Data provided:
╔══

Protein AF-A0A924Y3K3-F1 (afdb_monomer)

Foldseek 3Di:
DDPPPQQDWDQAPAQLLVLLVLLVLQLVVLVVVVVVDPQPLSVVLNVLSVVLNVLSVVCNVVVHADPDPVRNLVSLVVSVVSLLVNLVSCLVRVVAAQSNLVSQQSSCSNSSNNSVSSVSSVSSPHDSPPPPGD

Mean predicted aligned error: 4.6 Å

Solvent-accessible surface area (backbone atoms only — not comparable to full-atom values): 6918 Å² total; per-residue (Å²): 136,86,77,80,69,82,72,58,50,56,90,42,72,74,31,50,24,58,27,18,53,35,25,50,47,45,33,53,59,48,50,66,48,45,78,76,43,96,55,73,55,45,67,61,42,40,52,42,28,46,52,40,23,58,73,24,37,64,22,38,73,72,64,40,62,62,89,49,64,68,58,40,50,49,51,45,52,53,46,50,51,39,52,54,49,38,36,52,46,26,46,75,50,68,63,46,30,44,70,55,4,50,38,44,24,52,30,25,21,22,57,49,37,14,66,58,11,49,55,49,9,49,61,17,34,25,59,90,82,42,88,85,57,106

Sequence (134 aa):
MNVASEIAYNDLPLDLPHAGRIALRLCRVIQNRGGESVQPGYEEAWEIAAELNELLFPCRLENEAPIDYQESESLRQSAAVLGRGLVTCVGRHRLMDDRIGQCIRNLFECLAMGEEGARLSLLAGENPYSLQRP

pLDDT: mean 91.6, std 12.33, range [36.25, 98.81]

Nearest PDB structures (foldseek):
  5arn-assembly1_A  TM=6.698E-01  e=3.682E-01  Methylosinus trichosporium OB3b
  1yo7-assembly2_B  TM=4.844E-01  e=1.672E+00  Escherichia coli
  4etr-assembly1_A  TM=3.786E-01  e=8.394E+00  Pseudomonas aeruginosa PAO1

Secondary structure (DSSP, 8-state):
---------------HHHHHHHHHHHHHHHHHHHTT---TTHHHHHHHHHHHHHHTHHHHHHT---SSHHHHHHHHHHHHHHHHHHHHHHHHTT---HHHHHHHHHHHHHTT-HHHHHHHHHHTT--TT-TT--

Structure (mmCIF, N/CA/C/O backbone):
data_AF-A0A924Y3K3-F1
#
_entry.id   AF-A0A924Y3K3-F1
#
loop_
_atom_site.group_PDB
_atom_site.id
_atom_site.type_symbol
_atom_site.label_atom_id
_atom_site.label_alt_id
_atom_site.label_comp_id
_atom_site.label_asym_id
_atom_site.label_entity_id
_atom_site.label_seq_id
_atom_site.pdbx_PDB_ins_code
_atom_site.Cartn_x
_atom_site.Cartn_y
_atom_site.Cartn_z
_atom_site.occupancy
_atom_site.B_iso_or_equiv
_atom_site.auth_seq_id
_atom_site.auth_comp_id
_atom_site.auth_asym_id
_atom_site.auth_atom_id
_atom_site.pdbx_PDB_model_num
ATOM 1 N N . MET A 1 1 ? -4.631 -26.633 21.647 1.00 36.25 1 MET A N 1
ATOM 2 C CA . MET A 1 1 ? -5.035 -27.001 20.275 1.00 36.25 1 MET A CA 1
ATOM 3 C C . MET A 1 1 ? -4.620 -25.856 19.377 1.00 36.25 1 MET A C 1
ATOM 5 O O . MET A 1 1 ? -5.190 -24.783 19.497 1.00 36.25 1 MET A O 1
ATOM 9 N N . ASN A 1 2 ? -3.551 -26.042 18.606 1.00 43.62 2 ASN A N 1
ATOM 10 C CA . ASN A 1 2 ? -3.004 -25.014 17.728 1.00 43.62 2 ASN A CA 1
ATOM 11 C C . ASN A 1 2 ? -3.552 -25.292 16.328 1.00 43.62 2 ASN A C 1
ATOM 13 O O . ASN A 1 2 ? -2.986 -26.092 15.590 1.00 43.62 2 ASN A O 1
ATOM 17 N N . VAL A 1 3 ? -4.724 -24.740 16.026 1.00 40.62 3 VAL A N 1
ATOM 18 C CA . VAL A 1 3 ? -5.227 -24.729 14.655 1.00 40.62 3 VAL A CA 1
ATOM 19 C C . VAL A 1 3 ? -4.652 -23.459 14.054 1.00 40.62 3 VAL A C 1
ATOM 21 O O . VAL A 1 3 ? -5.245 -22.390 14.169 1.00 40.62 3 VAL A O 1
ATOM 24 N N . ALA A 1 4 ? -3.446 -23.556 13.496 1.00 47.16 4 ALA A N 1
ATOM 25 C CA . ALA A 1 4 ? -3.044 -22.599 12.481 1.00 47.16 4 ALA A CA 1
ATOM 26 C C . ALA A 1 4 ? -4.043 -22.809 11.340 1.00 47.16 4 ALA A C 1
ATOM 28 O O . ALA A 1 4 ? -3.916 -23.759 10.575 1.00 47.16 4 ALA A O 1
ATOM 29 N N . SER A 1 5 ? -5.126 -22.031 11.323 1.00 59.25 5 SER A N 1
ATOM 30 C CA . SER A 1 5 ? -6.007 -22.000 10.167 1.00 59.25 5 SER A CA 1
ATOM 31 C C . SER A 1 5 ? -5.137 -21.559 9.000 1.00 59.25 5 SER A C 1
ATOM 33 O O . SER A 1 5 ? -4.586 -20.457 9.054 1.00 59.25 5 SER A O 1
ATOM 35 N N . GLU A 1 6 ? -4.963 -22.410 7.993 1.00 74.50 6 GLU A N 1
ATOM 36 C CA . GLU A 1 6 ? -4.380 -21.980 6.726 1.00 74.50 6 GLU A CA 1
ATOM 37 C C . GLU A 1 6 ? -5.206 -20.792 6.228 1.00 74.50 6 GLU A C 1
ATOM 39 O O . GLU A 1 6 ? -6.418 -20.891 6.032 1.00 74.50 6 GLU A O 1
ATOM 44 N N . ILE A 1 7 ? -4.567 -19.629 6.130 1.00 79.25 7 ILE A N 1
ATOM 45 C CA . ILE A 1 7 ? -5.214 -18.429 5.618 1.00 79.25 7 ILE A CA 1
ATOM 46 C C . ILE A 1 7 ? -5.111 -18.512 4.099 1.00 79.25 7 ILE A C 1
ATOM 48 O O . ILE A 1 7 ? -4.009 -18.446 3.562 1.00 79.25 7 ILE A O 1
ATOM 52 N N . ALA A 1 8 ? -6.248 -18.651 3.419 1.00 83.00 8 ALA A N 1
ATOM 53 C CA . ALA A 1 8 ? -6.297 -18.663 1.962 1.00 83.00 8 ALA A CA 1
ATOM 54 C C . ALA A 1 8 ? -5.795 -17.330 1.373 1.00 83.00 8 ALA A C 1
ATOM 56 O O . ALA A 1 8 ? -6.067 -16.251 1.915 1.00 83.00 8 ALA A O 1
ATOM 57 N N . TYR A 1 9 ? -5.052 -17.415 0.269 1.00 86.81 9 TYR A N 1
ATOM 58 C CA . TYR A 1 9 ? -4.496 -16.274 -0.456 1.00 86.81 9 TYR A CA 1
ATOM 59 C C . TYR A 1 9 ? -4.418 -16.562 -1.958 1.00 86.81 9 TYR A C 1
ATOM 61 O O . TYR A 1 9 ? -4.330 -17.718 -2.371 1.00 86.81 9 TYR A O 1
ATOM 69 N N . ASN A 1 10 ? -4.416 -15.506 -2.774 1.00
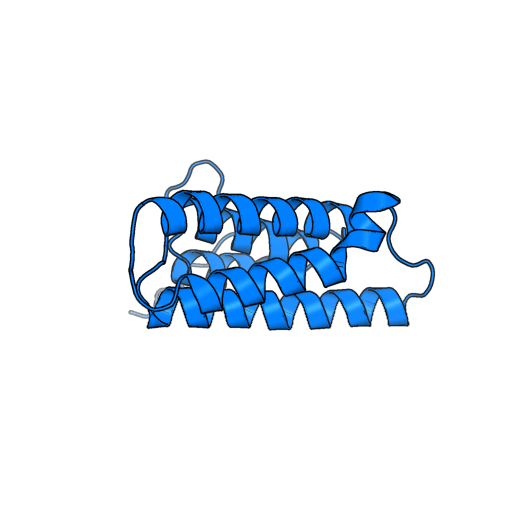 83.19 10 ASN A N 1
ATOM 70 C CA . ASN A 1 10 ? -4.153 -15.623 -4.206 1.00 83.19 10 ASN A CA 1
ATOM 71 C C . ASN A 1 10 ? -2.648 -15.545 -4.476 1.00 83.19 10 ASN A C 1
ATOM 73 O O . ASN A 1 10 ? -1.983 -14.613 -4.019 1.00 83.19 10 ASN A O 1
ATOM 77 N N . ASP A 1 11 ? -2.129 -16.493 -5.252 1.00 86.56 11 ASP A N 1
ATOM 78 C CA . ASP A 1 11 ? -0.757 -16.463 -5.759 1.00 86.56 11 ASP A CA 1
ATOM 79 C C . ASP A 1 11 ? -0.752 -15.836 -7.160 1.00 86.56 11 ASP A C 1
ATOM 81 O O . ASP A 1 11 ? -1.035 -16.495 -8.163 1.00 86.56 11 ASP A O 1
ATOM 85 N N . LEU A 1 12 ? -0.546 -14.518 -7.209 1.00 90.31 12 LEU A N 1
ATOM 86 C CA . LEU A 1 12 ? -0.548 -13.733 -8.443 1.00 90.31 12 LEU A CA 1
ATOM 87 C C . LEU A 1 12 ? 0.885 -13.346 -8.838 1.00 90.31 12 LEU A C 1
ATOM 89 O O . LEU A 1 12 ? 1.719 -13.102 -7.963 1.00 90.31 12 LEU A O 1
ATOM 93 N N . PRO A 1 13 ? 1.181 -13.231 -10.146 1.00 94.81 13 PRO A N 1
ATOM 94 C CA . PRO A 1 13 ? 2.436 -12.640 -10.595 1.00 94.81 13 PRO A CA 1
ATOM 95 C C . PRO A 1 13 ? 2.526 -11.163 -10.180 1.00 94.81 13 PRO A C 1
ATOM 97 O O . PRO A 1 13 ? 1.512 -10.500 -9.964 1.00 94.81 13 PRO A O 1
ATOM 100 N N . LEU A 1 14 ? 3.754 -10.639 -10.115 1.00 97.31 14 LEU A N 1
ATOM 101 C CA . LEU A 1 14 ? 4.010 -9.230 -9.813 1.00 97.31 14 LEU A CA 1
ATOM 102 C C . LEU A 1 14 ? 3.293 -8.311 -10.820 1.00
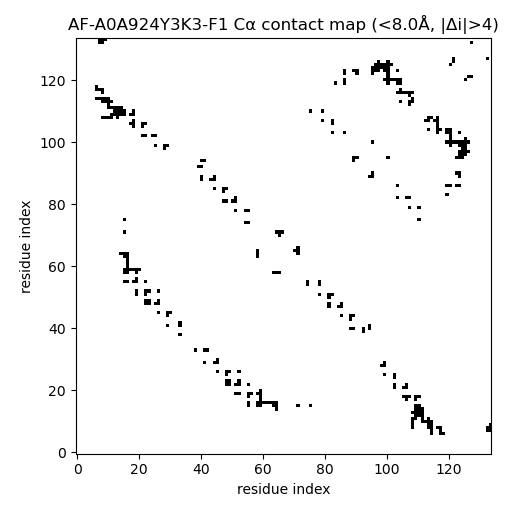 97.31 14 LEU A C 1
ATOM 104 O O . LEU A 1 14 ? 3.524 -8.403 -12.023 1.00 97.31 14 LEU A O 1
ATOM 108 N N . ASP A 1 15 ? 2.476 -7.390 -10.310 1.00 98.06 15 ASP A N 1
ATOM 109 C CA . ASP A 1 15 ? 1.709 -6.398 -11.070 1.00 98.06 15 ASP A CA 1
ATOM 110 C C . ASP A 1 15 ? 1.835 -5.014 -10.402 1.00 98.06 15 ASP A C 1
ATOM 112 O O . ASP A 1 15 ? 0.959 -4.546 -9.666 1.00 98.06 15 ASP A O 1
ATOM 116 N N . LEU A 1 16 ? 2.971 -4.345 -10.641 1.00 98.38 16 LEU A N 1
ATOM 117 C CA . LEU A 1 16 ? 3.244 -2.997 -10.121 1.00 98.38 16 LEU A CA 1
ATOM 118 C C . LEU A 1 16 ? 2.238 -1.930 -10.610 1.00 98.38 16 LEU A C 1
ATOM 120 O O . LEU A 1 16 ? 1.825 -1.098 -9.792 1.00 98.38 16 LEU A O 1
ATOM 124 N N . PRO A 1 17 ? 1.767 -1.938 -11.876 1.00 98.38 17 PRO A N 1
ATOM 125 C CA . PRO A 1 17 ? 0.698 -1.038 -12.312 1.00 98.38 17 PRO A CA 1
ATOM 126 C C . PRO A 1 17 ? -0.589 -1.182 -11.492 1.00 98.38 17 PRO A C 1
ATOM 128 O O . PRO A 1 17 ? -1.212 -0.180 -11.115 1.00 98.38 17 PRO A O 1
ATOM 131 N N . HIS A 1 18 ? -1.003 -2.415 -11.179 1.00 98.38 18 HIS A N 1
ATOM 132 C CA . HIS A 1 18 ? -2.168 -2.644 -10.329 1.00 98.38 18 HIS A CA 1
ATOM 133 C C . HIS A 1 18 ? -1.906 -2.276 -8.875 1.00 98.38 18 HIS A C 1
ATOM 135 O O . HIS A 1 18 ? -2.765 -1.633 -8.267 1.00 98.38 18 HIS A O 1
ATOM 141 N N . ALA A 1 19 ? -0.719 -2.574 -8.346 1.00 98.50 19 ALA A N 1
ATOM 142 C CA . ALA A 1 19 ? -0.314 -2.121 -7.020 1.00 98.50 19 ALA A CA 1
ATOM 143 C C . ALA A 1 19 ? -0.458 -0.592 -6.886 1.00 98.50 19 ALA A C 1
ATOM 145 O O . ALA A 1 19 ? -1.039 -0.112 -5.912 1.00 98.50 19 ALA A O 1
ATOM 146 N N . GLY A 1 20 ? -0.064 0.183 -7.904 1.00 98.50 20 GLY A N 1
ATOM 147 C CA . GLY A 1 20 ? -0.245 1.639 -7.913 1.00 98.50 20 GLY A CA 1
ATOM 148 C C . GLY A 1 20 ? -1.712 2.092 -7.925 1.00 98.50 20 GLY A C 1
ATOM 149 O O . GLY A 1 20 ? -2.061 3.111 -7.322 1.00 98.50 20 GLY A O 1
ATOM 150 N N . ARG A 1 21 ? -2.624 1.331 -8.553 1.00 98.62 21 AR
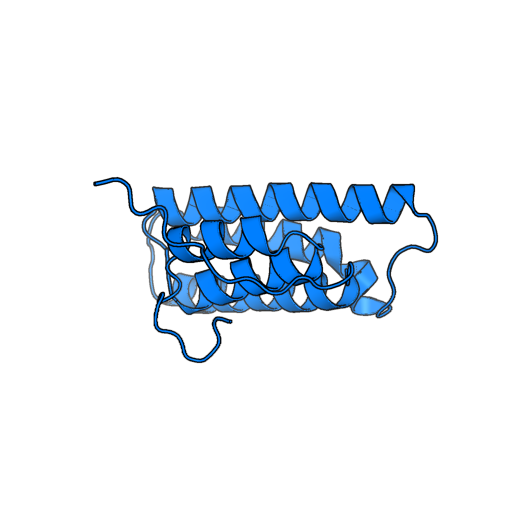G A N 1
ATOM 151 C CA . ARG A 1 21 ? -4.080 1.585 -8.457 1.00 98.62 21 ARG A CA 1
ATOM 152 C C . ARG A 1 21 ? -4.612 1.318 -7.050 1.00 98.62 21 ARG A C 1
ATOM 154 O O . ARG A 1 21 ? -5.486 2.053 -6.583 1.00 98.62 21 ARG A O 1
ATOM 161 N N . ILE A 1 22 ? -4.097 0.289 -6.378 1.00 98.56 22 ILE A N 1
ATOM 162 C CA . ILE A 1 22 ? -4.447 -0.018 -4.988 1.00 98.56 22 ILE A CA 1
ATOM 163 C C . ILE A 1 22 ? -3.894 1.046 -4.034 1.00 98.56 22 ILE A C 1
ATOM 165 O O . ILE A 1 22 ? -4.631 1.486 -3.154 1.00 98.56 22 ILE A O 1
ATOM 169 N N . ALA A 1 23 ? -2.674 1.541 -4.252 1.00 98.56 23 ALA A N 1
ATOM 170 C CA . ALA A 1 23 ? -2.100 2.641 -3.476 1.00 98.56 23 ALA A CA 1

╚══

Exercise prompt: Every line from the first through the one containing "Mean predicted aligned error: 4.6 Å" in the listing above must be given again exactly, with nothing else alongside.

Result of the task:
Protein AF-A0A924Y3K3-F1 (afdb_monomer)

Foldseek 3Di:
DDPPPQQDWDQAPAQLLVLLVLLVLQLVVLVVVVVVDPQPLSVVLNVLSVVLNVLSVVCNVVVHADPDPVRNLVSLVVSVVSLLVNLVSCLVRVVAAQSNLVSQQSSCSNSSNNSVSSVSSVSSPHDSPPPPGD

Mean predicted aligned error: 4.6 Å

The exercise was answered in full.